都立松沢病院在職中に精神科訪問看護が診療報酬で認可されました。看護管理者として、即、訪問看護部門を設置して職員の配置を行うことにしました。しかし、退院してすぐ再入院をする人が多かった。
退院した人が就労継続支援事業所の作業所に通っているが工賃が安いときいており、「どうしてか」と疑問に思っていたこともあり、鹿児島の実家で育成している黒和和牛の焼肉店を開設して精神障碍者の人の雇用をしました。従業員としての雇用も試みたがお客さんの対応が難しく就労できなくなった人もいた。同時にリーマンショックの影響で閉店せざるを得なくなりました。

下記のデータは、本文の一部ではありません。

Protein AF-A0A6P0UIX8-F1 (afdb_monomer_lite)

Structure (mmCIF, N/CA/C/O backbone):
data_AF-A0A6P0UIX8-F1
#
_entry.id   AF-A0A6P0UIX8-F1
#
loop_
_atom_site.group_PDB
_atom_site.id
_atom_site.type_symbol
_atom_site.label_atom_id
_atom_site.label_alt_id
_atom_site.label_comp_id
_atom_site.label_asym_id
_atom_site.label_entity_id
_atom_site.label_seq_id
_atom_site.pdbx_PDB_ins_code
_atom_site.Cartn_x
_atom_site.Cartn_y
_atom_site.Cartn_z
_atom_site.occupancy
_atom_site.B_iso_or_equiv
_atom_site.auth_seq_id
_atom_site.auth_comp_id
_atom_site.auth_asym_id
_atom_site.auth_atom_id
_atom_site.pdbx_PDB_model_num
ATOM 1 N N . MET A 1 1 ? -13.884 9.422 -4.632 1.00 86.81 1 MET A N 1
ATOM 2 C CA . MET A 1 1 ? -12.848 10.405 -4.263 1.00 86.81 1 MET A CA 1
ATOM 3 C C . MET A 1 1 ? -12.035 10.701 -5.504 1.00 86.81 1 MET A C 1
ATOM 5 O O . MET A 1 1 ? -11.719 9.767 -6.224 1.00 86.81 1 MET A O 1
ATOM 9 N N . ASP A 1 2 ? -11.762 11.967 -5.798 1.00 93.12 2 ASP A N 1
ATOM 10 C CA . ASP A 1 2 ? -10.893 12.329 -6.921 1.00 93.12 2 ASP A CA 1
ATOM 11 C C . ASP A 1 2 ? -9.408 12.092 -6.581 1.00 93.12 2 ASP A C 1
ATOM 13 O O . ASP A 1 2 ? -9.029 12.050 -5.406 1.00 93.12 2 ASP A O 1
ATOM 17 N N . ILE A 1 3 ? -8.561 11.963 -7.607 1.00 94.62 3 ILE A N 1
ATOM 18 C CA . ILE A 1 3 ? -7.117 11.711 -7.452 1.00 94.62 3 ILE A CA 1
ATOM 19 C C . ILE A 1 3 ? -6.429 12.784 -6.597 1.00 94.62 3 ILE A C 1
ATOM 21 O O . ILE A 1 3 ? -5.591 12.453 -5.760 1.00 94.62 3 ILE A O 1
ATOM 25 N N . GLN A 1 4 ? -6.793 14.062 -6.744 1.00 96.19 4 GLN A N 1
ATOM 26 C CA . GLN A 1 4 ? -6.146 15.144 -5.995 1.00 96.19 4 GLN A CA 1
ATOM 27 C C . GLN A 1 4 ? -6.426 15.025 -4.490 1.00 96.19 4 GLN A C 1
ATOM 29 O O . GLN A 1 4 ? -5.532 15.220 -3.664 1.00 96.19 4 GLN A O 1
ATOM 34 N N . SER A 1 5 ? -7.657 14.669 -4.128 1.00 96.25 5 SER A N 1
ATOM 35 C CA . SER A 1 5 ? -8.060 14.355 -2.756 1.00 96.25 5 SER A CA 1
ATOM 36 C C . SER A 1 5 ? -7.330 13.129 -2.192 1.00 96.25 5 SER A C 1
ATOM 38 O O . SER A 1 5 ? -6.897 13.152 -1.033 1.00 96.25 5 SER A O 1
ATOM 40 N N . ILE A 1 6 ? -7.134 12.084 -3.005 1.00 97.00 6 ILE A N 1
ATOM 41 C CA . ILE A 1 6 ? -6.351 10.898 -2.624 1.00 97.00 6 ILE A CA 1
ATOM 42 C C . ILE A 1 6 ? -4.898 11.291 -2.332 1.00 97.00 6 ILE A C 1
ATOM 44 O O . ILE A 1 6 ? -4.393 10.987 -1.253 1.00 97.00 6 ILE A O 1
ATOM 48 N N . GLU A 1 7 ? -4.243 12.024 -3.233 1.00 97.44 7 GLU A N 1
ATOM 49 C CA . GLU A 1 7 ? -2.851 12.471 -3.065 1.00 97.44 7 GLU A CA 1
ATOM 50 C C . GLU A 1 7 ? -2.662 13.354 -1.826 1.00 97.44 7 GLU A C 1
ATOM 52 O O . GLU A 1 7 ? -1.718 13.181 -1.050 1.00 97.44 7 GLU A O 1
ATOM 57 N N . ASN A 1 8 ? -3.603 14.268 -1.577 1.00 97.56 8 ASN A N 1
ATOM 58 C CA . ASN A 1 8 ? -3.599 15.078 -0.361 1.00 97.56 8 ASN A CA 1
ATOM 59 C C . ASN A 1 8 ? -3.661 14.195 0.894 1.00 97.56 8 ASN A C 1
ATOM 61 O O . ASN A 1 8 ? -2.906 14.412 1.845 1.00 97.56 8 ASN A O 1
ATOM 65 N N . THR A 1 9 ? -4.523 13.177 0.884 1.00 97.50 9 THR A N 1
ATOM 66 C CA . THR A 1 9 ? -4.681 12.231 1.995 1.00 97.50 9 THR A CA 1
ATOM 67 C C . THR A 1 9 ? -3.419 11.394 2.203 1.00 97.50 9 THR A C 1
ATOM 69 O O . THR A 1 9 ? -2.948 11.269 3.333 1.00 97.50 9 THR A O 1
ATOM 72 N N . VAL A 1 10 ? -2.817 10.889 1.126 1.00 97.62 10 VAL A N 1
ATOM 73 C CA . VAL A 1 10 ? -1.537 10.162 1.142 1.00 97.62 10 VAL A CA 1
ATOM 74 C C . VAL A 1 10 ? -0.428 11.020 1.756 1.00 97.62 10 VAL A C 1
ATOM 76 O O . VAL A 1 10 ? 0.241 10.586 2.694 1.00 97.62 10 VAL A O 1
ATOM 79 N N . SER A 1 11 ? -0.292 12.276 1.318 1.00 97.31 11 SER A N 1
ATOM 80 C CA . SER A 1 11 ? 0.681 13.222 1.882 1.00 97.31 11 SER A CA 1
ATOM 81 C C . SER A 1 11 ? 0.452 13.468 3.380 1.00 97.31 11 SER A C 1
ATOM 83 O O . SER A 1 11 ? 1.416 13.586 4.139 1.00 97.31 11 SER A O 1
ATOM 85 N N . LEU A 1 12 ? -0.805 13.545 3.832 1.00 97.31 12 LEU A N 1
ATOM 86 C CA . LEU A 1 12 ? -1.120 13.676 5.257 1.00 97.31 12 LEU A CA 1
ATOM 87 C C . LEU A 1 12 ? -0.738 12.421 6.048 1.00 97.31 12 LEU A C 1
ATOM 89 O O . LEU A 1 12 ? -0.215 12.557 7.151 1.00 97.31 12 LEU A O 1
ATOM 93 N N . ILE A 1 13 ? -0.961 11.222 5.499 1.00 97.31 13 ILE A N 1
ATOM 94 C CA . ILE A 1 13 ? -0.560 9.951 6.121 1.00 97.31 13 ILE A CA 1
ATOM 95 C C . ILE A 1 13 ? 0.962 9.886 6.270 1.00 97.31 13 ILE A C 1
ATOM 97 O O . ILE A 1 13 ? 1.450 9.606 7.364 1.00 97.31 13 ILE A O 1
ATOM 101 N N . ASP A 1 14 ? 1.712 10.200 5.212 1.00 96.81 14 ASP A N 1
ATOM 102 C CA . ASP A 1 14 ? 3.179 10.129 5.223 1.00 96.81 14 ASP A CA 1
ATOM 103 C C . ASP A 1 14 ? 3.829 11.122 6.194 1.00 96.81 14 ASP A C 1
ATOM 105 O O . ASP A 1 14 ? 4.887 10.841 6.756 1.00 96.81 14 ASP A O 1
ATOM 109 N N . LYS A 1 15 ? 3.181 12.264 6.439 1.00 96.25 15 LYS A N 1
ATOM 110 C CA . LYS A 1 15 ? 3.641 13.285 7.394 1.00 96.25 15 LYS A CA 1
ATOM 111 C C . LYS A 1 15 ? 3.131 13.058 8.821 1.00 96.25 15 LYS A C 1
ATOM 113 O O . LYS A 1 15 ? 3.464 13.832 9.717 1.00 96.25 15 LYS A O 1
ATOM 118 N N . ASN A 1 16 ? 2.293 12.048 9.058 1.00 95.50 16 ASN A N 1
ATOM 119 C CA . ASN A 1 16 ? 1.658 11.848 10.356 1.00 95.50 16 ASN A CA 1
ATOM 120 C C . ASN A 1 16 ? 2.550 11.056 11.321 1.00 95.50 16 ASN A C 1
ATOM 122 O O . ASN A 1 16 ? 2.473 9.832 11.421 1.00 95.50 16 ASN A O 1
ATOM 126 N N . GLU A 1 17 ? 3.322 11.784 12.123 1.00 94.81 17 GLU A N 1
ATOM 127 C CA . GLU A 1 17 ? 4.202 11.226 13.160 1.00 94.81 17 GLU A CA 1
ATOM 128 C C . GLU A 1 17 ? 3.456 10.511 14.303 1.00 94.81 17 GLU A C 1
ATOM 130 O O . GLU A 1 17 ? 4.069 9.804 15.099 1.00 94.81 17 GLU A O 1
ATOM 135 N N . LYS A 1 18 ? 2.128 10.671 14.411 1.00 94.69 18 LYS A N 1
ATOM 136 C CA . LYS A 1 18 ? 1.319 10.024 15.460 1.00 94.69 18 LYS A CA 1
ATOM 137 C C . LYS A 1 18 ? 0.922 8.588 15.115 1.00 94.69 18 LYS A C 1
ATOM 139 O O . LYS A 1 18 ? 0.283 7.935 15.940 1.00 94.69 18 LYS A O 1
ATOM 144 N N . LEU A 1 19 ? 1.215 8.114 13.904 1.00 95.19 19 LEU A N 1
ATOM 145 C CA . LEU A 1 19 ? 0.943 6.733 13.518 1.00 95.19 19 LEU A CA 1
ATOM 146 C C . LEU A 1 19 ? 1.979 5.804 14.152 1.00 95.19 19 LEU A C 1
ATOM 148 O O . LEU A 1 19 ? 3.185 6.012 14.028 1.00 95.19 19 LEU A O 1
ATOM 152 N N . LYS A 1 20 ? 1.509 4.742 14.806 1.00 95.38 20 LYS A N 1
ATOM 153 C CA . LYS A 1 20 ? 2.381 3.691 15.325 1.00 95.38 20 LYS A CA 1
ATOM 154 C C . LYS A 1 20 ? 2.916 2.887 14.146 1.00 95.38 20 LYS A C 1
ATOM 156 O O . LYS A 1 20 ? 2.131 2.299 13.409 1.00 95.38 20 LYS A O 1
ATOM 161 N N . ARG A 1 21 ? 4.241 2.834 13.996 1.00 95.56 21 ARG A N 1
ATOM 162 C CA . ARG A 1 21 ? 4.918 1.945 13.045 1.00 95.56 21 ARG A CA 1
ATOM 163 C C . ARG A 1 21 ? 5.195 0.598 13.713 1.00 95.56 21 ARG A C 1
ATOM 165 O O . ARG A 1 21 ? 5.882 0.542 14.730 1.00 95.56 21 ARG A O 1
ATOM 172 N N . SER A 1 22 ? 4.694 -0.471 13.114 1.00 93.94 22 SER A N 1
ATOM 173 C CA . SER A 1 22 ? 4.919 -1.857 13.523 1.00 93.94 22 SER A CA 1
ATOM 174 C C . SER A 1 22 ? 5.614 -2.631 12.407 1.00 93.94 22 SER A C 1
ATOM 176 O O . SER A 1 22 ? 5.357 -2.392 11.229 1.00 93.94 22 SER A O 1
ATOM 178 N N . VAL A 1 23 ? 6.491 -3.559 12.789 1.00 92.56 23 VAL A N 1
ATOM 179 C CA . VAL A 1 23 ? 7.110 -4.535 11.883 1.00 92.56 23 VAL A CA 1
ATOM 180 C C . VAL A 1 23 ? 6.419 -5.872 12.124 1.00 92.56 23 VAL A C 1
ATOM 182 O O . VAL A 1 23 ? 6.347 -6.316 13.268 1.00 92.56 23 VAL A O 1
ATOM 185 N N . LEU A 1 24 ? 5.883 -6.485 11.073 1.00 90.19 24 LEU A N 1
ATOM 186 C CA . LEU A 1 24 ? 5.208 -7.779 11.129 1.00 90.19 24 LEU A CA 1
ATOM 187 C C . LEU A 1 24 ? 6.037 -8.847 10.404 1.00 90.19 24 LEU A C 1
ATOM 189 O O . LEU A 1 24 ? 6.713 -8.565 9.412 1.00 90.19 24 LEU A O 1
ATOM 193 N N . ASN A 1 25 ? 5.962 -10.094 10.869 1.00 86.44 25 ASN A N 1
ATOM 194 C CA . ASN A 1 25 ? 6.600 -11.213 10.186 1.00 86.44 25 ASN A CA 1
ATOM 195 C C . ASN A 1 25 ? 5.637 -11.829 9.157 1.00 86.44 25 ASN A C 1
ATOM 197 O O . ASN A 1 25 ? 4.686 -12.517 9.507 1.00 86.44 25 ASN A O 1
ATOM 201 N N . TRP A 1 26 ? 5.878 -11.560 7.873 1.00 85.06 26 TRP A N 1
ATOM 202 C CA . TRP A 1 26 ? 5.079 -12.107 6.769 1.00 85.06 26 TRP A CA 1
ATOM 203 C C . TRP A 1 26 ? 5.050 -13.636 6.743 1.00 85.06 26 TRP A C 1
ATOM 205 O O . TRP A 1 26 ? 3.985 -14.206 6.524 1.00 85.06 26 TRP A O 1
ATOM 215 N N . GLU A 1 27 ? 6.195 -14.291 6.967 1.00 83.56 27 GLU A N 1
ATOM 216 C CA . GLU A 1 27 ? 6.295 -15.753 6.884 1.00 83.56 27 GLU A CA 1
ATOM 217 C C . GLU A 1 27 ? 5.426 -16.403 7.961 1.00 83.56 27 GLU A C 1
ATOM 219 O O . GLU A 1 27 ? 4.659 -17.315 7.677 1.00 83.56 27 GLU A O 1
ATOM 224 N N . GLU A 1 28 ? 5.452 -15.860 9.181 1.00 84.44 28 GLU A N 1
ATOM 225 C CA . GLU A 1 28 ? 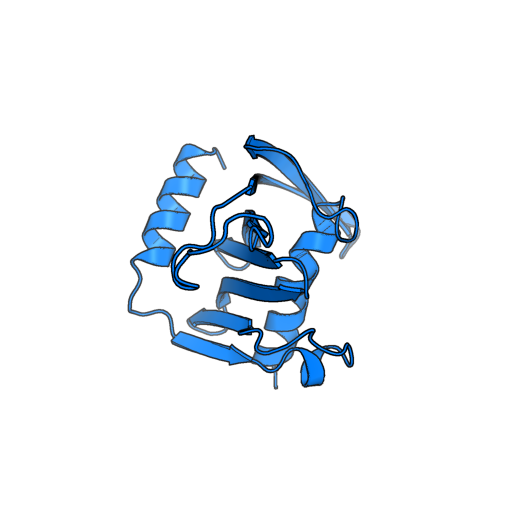4.591 -16.315 10.282 1.00 84.44 28 GLU A CA 1
ATOM 226 C C . GLU A 1 28 ? 3.097 -16.077 10.024 1.00 84.44 28 GLU A C 1
ATOM 228 O O . GLU A 1 28 ? 2.250 -16.769 10.592 1.00 84.44 28 GLU A O 1
ATOM 233 N N . LEU A 1 29 ? 2.747 -15.070 9.219 1.00 84.12 29 LEU A N 1
ATOM 234 C CA . LEU A 1 29 ? 1.353 -14.709 8.951 1.00 84.12 29 LEU A CA 1
ATOM 235 C C . LEU A 1 29 ? 0.762 -15.413 7.725 1.00 84.12 29 LEU A C 1
ATOM 237 O O . LEU A 1 29 ? -0.463 -15.484 7.620 1.00 84.12 29 LEU A O 1
ATOM 241 N N . THR A 1 30 ? 1.600 -15.900 6.809 1.00 82.44 30 THR A N 1
ATOM 242 C CA . THR A 1 30 ? 1.164 -16.452 5.514 1.00 82.44 30 THR A CA 1
ATOM 243 C C . THR A 1 30 ? 1.661 -17.866 5.233 1.00 82.44 30 THR A C 1
ATOM 245 O O . THR A 1 30 ? 1.181 -18.472 4.282 1.00 82.44 30 THR A O 1
ATOM 248 N N . GLU A 1 31 ? 2.616 -18.384 6.013 1.00 78.56 31 GLU A N 1
ATOM 249 C CA . GLU A 1 31 ? 3.343 -19.640 5.751 1.00 78.56 31 GLU A CA 1
ATOM 250 C C . GLU A 1 31 ? 4.111 -19.650 4.412 1.00 78.56 31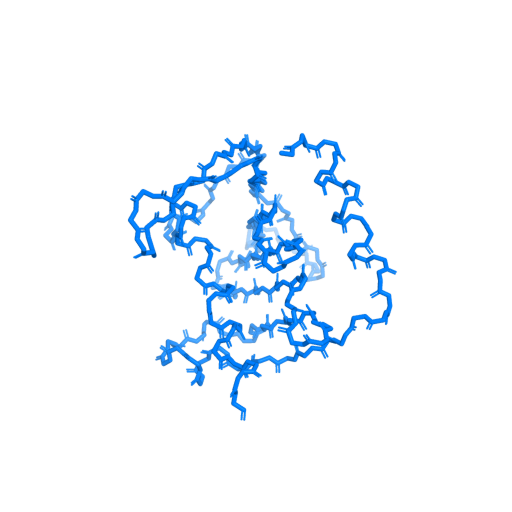 GLU A C 1
ATOM 252 O O . GLU A 1 31 ? 4.677 -20.667 4.012 1.00 78.56 31 GLU A O 1
ATOM 257 N N . GLN A 1 32 ? 4.175 -18.509 3.717 1.00 73.62 32 GLN A N 1
ATOM 258 C CA . GLN A 1 32 ? 4.933 -18.336 2.486 1.00 73.62 32 GLN A CA 1
ATOM 259 C C . GLN A 1 32 ? 6.342 -17.862 2.824 1.00 73.62 32 GLN A C 1
ATOM 261 O O . GLN A 1 32 ? 6.517 -16.891 3.563 1.00 73.62 32 GLN A O 1
ATOM 266 N N . THR A 1 33 ? 7.349 -18.531 2.261 1.00 63.78 33 THR A N 1
ATOM 267 C CA . THR A 1 33 ? 8.748 -18.135 2.430 1.00 63.78 33 THR A CA 1
ATOM 268 C C . THR A 1 33 ? 8.954 -16.755 1.817 1.00 63.78 33 THR A C 1
ATOM 270 O O . THR A 1 33 ? 8.668 -16.536 0.637 1.00 63.78 33 THR A O 1
ATOM 273 N N . LYS A 1 34 ? 9.462 -15.817 2.612 1.00 57.91 34 LYS A N 1
ATOM 274 C CA . LYS A 1 34 ? 9.960 -14.553 2.096 1.00 57.91 34 LYS A CA 1
ATOM 275 C C . LYS A 1 34 ? 11.207 -14.852 1.287 1.00 57.91 34 LYS A C 1
ATOM 277 O O . LYS A 1 34 ? 12.118 -15.545 1.735 1.00 57.91 34 LYS A O 1
ATOM 282 N N . ILE A 1 35 ? 11.289 -14.268 0.103 1.00 52.31 35 ILE A N 1
ATOM 283 C CA . ILE A 1 35 ? 12.572 -14.165 -0.572 1.00 52.31 35 ILE A CA 1
ATOM 284 C C . ILE A 1 35 ? 13.303 -13.002 0.124 1.00 52.31 35 ILE A C 1
ATOM 286 O O . ILE A 1 35 ? 12.945 -11.850 -0.091 1.00 52.31 35 ILE A O 1
ATOM 290 N N . ASN A 1 36 ? 14.225 -13.351 1.035 1.00 52.50 36 ASN A N 1
ATOM 291 C CA . ASN A 1 36 ? 15.242 -12.554 1.756 1.00 52.50 36 ASN A CA 1
ATOM 292 C C . ASN A 1 36 ? 14.838 -11.174 2.348 1.00 52.50 36 ASN A C 1
ATOM 294 O O . ASN A 1 36 ? 14.235 -10.347 1.679 1.00 52.50 36 ASN A O 1
ATOM 298 N N . ASP A 1 37 ? 15.231 -10.896 3.602 1.00 58.38 37 ASP A N 1
ATOM 299 C CA . ASP A 1 37 ? 15.314 -9.567 4.265 1.00 58.38 37 ASP A CA 1
ATOM 300 C C . ASP A 1 37 ? 14.189 -8.547 3.998 1.00 58.38 37 ASP A C 1
ATOM 302 O O . ASP A 1 37 ? 14.384 -7.331 3.968 1.00 58.38 37 ASP A O 1
ATOM 306 N N . SER A 1 38 ? 12.969 -9.031 3.811 1.00 67.50 38 SER A N 1
ATOM 307 C CA . SER A 1 38 ? 1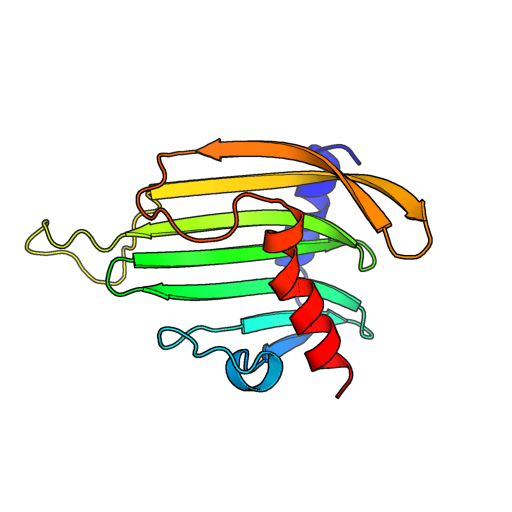1.836 -8.198 3.440 1.00 67.50 38 SER A CA 1
ATOM 308 C C . SER A 1 38 ? 11.183 -7.600 4.685 1.00 67.50 38 SER A C 1
ATOM 310 O O . SER A 1 38 ? 10.732 -8.318 5.578 1.00 67.50 38 SER A O 1
ATOM 312 N N . GLU A 1 39 ? 11.091 -6.274 4.772 1.00 80.62 39 GLU A N 1
ATOM 313 C CA . GLU A 1 39 ? 10.365 -5.607 5.856 1.00 80.62 39 GLU A CA 1
ATOM 314 C C . GLU A 1 39 ? 8.877 -5.492 5.505 1.00 80.62 39 GLU A C 1
ATOM 316 O O . GLU A 1 39 ? 8.510 -4.919 4.477 1.00 80.62 39 GLU A O 1
ATOM 321 N N . PHE A 1 40 ? 8.013 -6.021 6.378 1.00 90.44 40 PHE A N 1
ATOM 322 C CA . PHE A 1 40 ? 6.569 -5.815 6.294 1.00 90.44 40 PHE A CA 1
ATOM 323 C C . PHE A 1 40 ? 6.153 -4.822 7.378 1.00 90.44 40 PHE A C 1
ATOM 325 O O . PHE A 1 40 ? 6.111 -5.142 8.566 1.00 90.44 40 PHE A O 1
ATOM 332 N N . LEU A 1 41 ? 5.940 -3.578 6.961 1.00 94.06 41 LEU A N 1
ATOM 333 C CA . LEU A 1 41 ? 5.727 -2.431 7.831 1.00 94.06 41 LEU A CA 1
ATOM 334 C C . LEU A 1 41 ? 4.266 -1.999 7.785 1.00 94.06 41 LEU A C 1
ATOM 336 O O . LEU A 1 41 ? 3.688 -1.851 6.709 1.00 94.06 41 LEU A O 1
ATOM 340 N N . VAL A 1 42 ? 3.696 -1.727 8.953 1.00 95.62 42 VAL A N 1
ATOM 341 C CA . VAL A 1 42 ? 2.313 -1.268 9.096 1.00 95.62 42 VAL A CA 1
ATOM 342 C C . VAL A 1 42 ? 2.287 -0.006 9.944 1.00 95.62 42 VAL A C 1
ATOM 344 O O . VAL A 1 42 ? 2.863 0.029 11.030 1.00 95.62 42 VAL A O 1
ATOM 347 N N . TRP A 1 43 ? 1.607 1.027 9.455 1.00 97.06 43 TRP A N 1
ATOM 348 C CA . TRP A 1 43 ? 1.306 2.239 10.206 1.00 97.06 43 TRP A CA 1
ATOM 349 C C . TRP A 1 43 ? -0.165 2.231 10.594 1.00 97.06 43 TRP A C 1
ATOM 351 O O . TRP A 1 43 ? -1.045 2.198 9.728 1.00 97.06 43 TRP A O 1
ATOM 361 N N . SER A 1 44 ? -0.430 2.279 11.896 1.00 95.81 44 SER A N 1
ATOM 362 C CA . SER A 1 44 ? -1.784 2.208 12.436 1.00 95.81 44 SER A CA 1
ATOM 363 C C . SER A 1 44 ? -2.015 3.186 13.585 1.00 95.81 44 SER A C 1
ATOM 365 O O . SER A 1 44 ? -1.085 3.710 14.206 1.00 95.81 44 SER A O 1
ATOM 367 N N . LYS A 1 45 ? -3.289 3.456 13.866 1.00 94.44 45 LYS A N 1
ATOM 368 C CA . LYS A 1 45 ? -3.743 4.208 15.037 1.00 94.44 45 LYS A CA 1
ATOM 369 C C . LYS A 1 45 ? -5.123 3.704 15.435 1.00 94.44 45 LYS A C 1
ATOM 371 O O . LYS A 1 45 ? -5.993 3.620 14.576 1.00 94.44 45 LYS A O 1
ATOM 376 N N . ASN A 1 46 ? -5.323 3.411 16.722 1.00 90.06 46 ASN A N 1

精神障害者の人が好きで、退職後は精神障害の人が地域で生き生きと生活できる場を確保したいという夢もありました。
45年間医療に携わってきた経験を生かすために、精神障害者の方を中心とする訪問看護ステーションを設立しました。
障害者の方を訪問すると、就労できなかった氷河期の人(40~50歳)が多く見受けられました。両親は70~80歳代で家に閉じこもりになっている我が子を世話することに疲れ、これから自分もいつまで生き延びていくかと、経済的な不安を抱えている家族も見られました。
昼間だけでも親と子が距離を置くことで親の負担を軽減することが必要であり、障害者の方は社会性が失われないように社会参加に向けて援助が必要でした。
親亡き後も、障害があっても一人で生活できるように育成することが今後の課題であることを痛感し、訪問から就労継続支援事業を行うことにしました。その結果、今まで就労していなかった方が精神障害者の作業所に通うことで病状が安定するようになりました。
精神障害者の方が安心して働けるように、職員を含め、家族、地域の人々と共に、今後も社会貢献できるように精進していきたいと考えています。